When Lupe Tortilla's first opened inside the Loop, I wondered if the new store would be as wildly popular as the west Houston original, said to serve 9,000 meals per week. The Holt family has faithfully duplicated its successful recipe, right down to the original restaurant's tin roof, porch rockers and, of course, their trademark sandbox. Too big to be called a sand "box," it's really a fenced sandy play yard, a guaranteed kid magnet, with bleacher seating for weary parents conveniently close to the bar and outside-access restrooms. (And its own set of posted rules, including "No Dinks" and "No Yuppies.") Lupe's fresh lime margaritas are the potent parent trap; both the frozen and on-the-rocks versions are excellent. I particularly like the considerate way margaritas are served on the rocks: the generously sized cocktail comes in its own carafe alongside a separate, hefty glass of ice, keeping watery dilution to a minimum.
Inside, the modest square footage is subdivided into even smaller dining rooms of three or four tables each. The good news is that this arrangement cuts the clamor some and lends an intimacy not often found in Tex-Mex restaurants. The bad news is that once a high chair or baby carrier has been hiked into position at each small table, the servers can barely navigate with their heavily laden trays. Better seating is available on the outside deck, where there seems to be a tad more room to scoot your chair back, but beware of those dangling sombreros on each light fixture at tables for two. As annoying as a too-tall centerpiece, the silly hats hang right at eye level, causing dinner partners to alternately crane and duck to converse. While trying to move the darn thing out of my face on a recent visit, though, I accidentally discovered that each wall lamp is actually a touch-activated three-way mood lamp! Cool.
So, is Lupe's No. 2 as popular with inner-Loopers as outers?
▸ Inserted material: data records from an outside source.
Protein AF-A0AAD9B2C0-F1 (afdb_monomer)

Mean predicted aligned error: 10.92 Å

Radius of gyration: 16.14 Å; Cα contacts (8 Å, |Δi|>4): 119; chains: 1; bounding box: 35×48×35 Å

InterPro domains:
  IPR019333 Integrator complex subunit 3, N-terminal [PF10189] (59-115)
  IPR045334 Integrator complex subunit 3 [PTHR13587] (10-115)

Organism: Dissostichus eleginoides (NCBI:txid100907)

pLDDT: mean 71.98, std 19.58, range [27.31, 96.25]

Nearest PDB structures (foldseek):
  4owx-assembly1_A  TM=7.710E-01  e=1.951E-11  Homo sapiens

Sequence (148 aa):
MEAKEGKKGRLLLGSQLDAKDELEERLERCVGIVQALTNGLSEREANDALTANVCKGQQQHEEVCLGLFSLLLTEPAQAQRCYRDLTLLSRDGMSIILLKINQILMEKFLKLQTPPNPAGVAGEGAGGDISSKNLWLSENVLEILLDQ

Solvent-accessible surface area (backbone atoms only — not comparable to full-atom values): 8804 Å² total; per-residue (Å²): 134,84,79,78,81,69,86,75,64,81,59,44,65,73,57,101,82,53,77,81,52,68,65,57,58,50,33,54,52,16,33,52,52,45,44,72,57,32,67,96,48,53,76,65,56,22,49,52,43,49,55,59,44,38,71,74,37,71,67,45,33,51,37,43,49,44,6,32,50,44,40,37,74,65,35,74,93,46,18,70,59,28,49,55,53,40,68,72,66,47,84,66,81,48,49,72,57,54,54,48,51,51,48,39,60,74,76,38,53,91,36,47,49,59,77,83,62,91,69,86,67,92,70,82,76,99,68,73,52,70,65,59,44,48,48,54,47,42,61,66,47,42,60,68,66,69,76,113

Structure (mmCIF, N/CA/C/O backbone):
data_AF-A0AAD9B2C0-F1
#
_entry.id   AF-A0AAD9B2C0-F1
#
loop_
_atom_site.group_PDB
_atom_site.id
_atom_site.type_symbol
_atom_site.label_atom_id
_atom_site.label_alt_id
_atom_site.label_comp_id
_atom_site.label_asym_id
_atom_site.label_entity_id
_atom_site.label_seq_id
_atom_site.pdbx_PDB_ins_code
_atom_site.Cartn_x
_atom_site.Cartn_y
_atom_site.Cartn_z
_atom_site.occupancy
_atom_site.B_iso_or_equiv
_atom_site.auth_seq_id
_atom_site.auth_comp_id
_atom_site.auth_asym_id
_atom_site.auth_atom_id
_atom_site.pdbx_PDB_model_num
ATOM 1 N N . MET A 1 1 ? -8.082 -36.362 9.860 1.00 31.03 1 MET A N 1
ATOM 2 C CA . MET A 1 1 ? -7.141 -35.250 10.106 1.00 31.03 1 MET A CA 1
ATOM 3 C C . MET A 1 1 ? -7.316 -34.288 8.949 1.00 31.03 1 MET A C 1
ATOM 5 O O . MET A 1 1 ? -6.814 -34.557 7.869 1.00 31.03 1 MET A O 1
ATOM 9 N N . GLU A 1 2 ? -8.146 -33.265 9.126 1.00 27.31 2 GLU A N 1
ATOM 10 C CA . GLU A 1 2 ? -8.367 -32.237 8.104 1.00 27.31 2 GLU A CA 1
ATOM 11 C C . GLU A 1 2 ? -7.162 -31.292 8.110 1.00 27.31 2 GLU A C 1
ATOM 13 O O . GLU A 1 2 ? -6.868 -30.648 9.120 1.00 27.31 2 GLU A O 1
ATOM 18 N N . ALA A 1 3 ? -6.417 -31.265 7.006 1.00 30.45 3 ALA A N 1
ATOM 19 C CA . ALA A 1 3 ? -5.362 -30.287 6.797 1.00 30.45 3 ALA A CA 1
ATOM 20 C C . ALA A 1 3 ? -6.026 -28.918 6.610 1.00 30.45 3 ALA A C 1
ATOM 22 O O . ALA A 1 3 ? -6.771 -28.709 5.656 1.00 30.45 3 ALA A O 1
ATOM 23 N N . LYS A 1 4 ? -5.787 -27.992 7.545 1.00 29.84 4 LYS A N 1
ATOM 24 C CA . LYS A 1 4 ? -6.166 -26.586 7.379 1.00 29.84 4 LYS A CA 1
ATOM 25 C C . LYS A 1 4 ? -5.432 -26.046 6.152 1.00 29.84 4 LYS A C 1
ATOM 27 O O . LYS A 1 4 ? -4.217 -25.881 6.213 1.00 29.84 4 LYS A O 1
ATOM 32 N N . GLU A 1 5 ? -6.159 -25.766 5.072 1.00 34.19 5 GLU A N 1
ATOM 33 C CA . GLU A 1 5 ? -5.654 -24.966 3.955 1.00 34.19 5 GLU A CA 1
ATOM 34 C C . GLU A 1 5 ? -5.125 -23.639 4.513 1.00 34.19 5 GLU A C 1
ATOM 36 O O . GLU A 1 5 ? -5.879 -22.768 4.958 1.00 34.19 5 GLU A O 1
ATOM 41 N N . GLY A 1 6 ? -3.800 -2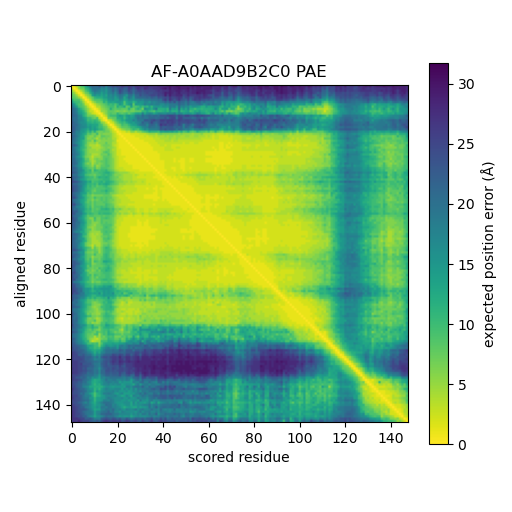3.505 4.569 1.00 39.12 6 GLY A N 1
ATOM 42 C CA . GLY A 1 6 ? -3.161 -22.231 4.854 1.00 39.12 6 GLY A CA 1
ATOM 43 C C . GLY A 1 6 ? -3.528 -21.258 3.741 1.00 39.12 6 GLY A C 1
ATOM 44 O O . GLY A 1 6 ? -3.402 -21.605 2.568 1.00 39.12 6 GLY A O 1
ATOM 45 N N . LYS A 1 7 ? -4.000 -20.056 4.101 1.00 44.72 7 LYS A N 1
ATOM 46 C CA . LYS A 1 7 ? -4.209 -18.959 3.144 1.00 44.72 7 LYS A CA 1
ATOM 47 C C . LYS A 1 7 ? -2.972 -18.849 2.252 1.00 44.72 7 LYS A C 1
ATOM 49 O O . LYS A 1 7 ? -1.890 -18.540 2.745 1.00 44.72 7 LYS A O 1
ATOM 54 N N . LYS A 1 8 ? -3.145 -19.150 0.966 1.00 55.53 8 LYS A N 1
ATOM 55 C CA . LYS A 1 8 ? -2.116 -18.967 -0.051 1.00 55.53 8 LYS A CA 1
ATOM 56 C C . LYS A 1 8 ? -1.912 -17.463 -0.220 1.00 55.53 8 LYS A C 1
ATOM 58 O O . LYS A 1 8 ? -2.885 -16.760 -0.500 1.00 55.53 8 LYS A O 1
ATOM 63 N N . GLY A 1 9 ? -0.686 -16.996 -0.003 1.00 57.78 9 GLY A N 1
ATOM 64 C CA . GLY A 1 9 ? -0.322 -15.595 -0.192 1.00 57.78 9 GLY A CA 1
ATOM 65 C C . GLY A 1 9 ? -0.594 -15.131 -1.622 1.00 57.78 9 GLY A C 1
ATOM 66 O O . GLY A 1 9 ? -0.685 -15.956 -2.536 1.00 57.78 9 GLY A O 1
ATOM 67 N N . ARG A 1 10 ? -0.808 -13.827 -1.823 1.00 66.94 10 ARG A N 1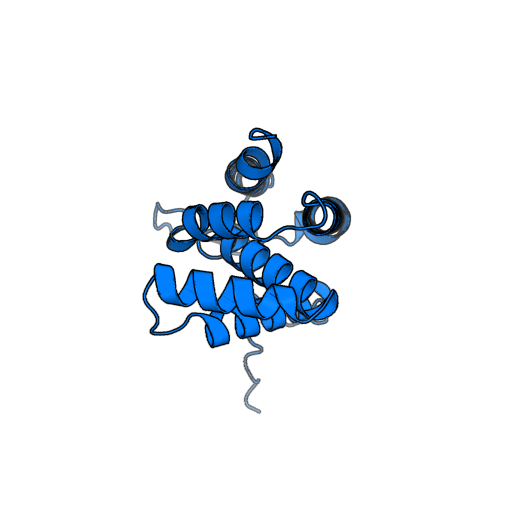
ATOM 68 C CA . ARG A 1 10 ? -1.117 -13.257 -3.153 1.00 66.94 10 ARG A CA 1
ATOM 69 C C . ARG A 1 10 ? 0.122 -12.819 -3.929 1.00 66.94 10 ARG A C 1
ATOM 71 O O . ARG A 1 10 ? 0.045 -12.696 -5.145 1.00 66.94 10 ARG A O 1
ATOM 78 N N . LEU A 1 11 ? 1.243 -12.582 -3.246 1.00 61.66 11 LEU A N 1
ATOM 79 C CA . LEU A 1 11 ? 2.436 -11.992 -3.854 1.00 61.66 11 LEU A CA 1
ATOM 80 C C . LEU A 1 11 ? 3.504 -13.049 -4.159 1.00 61.66 11 LEU A C 1
ATOM 82 O O . LEU A 1 11 ? 4.173 -12.972 -5.190 1.00 61.66 11 LEU A O 1
ATOM 86 N N . LEU A 1 12 ? 3.653 -14.056 -3.295 1.00 64.81 12 LEU A N 1
ATOM 87 C CA . LEU A 1 12 ? 4.668 -15.100 -3.399 1.00 64.81 12 LEU A CA 1
ATOM 88 C C . LEU A 1 12 ? 4.046 -16.481 -3.657 1.00 64.81 12 LEU A C 1
ATOM 90 O O . LEU A 1 12 ? 2.995 -16.853 -3.139 1.00 64.81 12 LEU A O 1
ATOM 94 N N . LEU A 1 13 ? 4.708 -17.274 -4.494 1.00 62.31 13 LEU A N 1
ATOM 95 C CA . LEU A 1 13 ? 4.490 -18.703 -4.657 1.00 62.31 13 LEU A CA 1
ATOM 96 C C . LEU A 1 13 ? 4.975 -19.394 -3.380 1.00 62.31 13 LEU A C 1
ATOM 98 O O . LEU A 1 13 ? 6.174 -19.599 -3.194 1.00 62.31 13 LEU A O 1
ATOM 102 N N . GLY A 1 14 ? 4.040 -19.748 -2.504 1.00 53.47 14 GLY A N 1
ATOM 103 C CA . GLY A 1 14 ? 4.298 -20.643 -1.380 1.00 53.47 14 GLY A CA 1
ATOM 104 C C . GLY A 1 14 ? 3.967 -22.089 -1.743 1.00 53.47 14 GLY A C 1
ATOM 105 O O . GLY A 1 14 ? 2.880 -22.368 -2.259 1.00 53.47 14 GLY A O 1
ATOM 106 N N . SER A 1 15 ? 4.877 -23.023 -1.459 1.00 45.88 15 SER A N 1
ATOM 107 C CA . SER A 1 15 ? 4.506 -24.429 -1.278 1.00 45.88 15 SER A CA 1
ATOM 108 C C . SER A 1 15 ? 3.935 -24.620 0.135 1.00 45.88 15 SER A C 1
ATOM 110 O O . SER A 1 15 ? 4.253 -23.846 1.035 1.00 45.88 15 SER A O 1
ATOM 112 N N . GLN A 1 16 ? 3.120 -25.655 0.384 1.00 45.66 16 GLN A N 1
ATOM 113 C CA . GLN A 1 16 ? 2.610 -25.940 1.744 1.00 45.66 16 GLN A CA 1
ATOM 114 C C . GLN A 1 16 ? 3.729 -26.237 2.775 1.00 45.66 16 GLN A C 1
ATOM 116 O O . GLN A 1 16 ? 3.447 -26.356 3.964 1.00 45.66 16 GLN A O 1
ATOM 121 N N . LEU A 1 17 ? 4.983 -26.369 2.318 1.00 42.94 17 LEU A N 1
ATOM 122 C CA . LEU A 1 17 ? 6.186 -26.644 3.106 1.00 42.94 17 LEU A CA 1
ATOM 123 C C . LEU A 1 17 ? 7.071 -25.406 3.338 1.00 42.94 17 LEU A C 1
ATOM 125 O O . LEU A 1 17 ? 7.997 -25.483 4.143 1.00 42.94 17 LEU A O 1
ATOM 129 N N . ASP A 1 18 ? 6.823 -24.282 2.659 1.00 54.06 18 ASP A N 1
ATOM 130 C CA . ASP A 1 18 ? 7.577 -23.052 2.902 1.00 54.06 18 ASP A CA 1
ATOM 131 C C . ASP A 1 18 ? 7.133 -22.423 4.233 1.00 54.06 18 ASP A C 1
ATOM 133 O O . ASP A 1 18 ? 5.939 -22.268 4.501 1.00 54.06 18 ASP A O 1
ATOM 137 N N . ALA A 1 19 ? 8.096 -22.025 5.072 1.00 54.66 19 ALA A N 1
ATOM 138 C CA . ALA A 1 19 ? 7.806 -21.136 6.192 1.00 54.66 19 ALA A CA 1
ATOM 139 C C . ALA A 1 19 ? 7.133 -19.869 5.645 1.00 54.66 19 ALA A C 1
ATOM 141 O O . ALA A 1 19 ? 7.597 -19.311 4.646 1.00 54.66 19 ALA A O 1
ATOM 142 N N . LYS A 1 20 ? 6.036 -19.437 6.277 1.00 61.38 20 LYS A N 1
ATOM 143 C CA . LYS A 1 20 ? 5.334 -18.221 5.862 1.00 61.38 20 LYS A CA 1
ATOM 144 C C . LYS A 1 20 ? 6.308 -17.050 5.815 1.00 61.38 20 LYS A C 1
ATOM 146 O O . LYS A 1 20 ? 7.058 -16.817 6.761 1.00 61.38 20 LYS A O 1
ATOM 151 N N . ASP A 1 21 ? 6.300 -16.349 4.691 1.00 76.06 21 ASP A N 1
ATOM 152 C CA . ASP A 1 21 ? 7.237 -15.273 4.434 1.00 76.06 21 ASP A CA 1
ATOM 153 C C . ASP A 1 21 ? 6.857 -14.045 5.270 1.00 76.06 21 ASP A C 1
ATOM 155 O O . ASP A 1 21 ? 5.771 -13.489 5.110 1.00 76.06 21 ASP A O 1
ATOM 159 N N . GLU A 1 22 ? 7.742 -13.622 6.177 1.00 80.50 22 GLU A N 1
ATOM 160 C CA . GLU A 1 22 ? 7.492 -12.485 7.073 1.00 80.50 22 GLU A CA 1
ATOM 161 C C . GLU A 1 22 ? 7.176 -11.203 6.291 1.00 80.50 22 GLU A C 1
ATOM 163 O O . GLU A 1 22 ? 6.355 -10.384 6.722 1.00 80.50 22 GLU A O 1
ATOM 168 N N . LEU A 1 23 ? 7.787 -11.039 5.110 1.00 79.38 23 LEU A N 1
ATOM 169 C CA . LEU A 1 23 ? 7.502 -9.901 4.258 1.00 79.38 23 LEU A CA 1
ATOM 170 C C . LEU A 1 23 ? 6.084 -9.979 3.684 1.00 79.38 23 LEU A C 1
ATOM 172 O O . LEU A 1 23 ? 5.367 -8.978 3.701 1.00 79.38 23 LEU A O 1
ATOM 176 N N . GLU A 1 24 ? 5.667 -11.149 3.208 1.00 80.06 24 GLU A N 1
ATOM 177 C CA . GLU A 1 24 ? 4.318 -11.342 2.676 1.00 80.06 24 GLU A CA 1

Nick Incrapera, the assistant general manager of the sequel store, hesitates to share hard numbers but happily points out that the flow of customers is steadily increasing and that their "expectations have definitely been exceeded." My own observation has been that Lupe's seats are chock full every day, with suits from nearby Greenway Plaza at lunch, and nattily attired West U family groups at dinner. This despite the fact that the restaurant is set back a discreet distance from the feeder frontage, and sports only a pair of understated, unlighted signs -- one reading "Lupe Tortilla's Summer 1998."
"Um, we're working on getting that sign replaced," says Incrapera. "It's concreted into the ground." Once they do, look out: With its relentlessly family-oriented values and iron-clad, by-the-book consistency, Lupe Tortilla's could well be the Ninfa's of the '90s.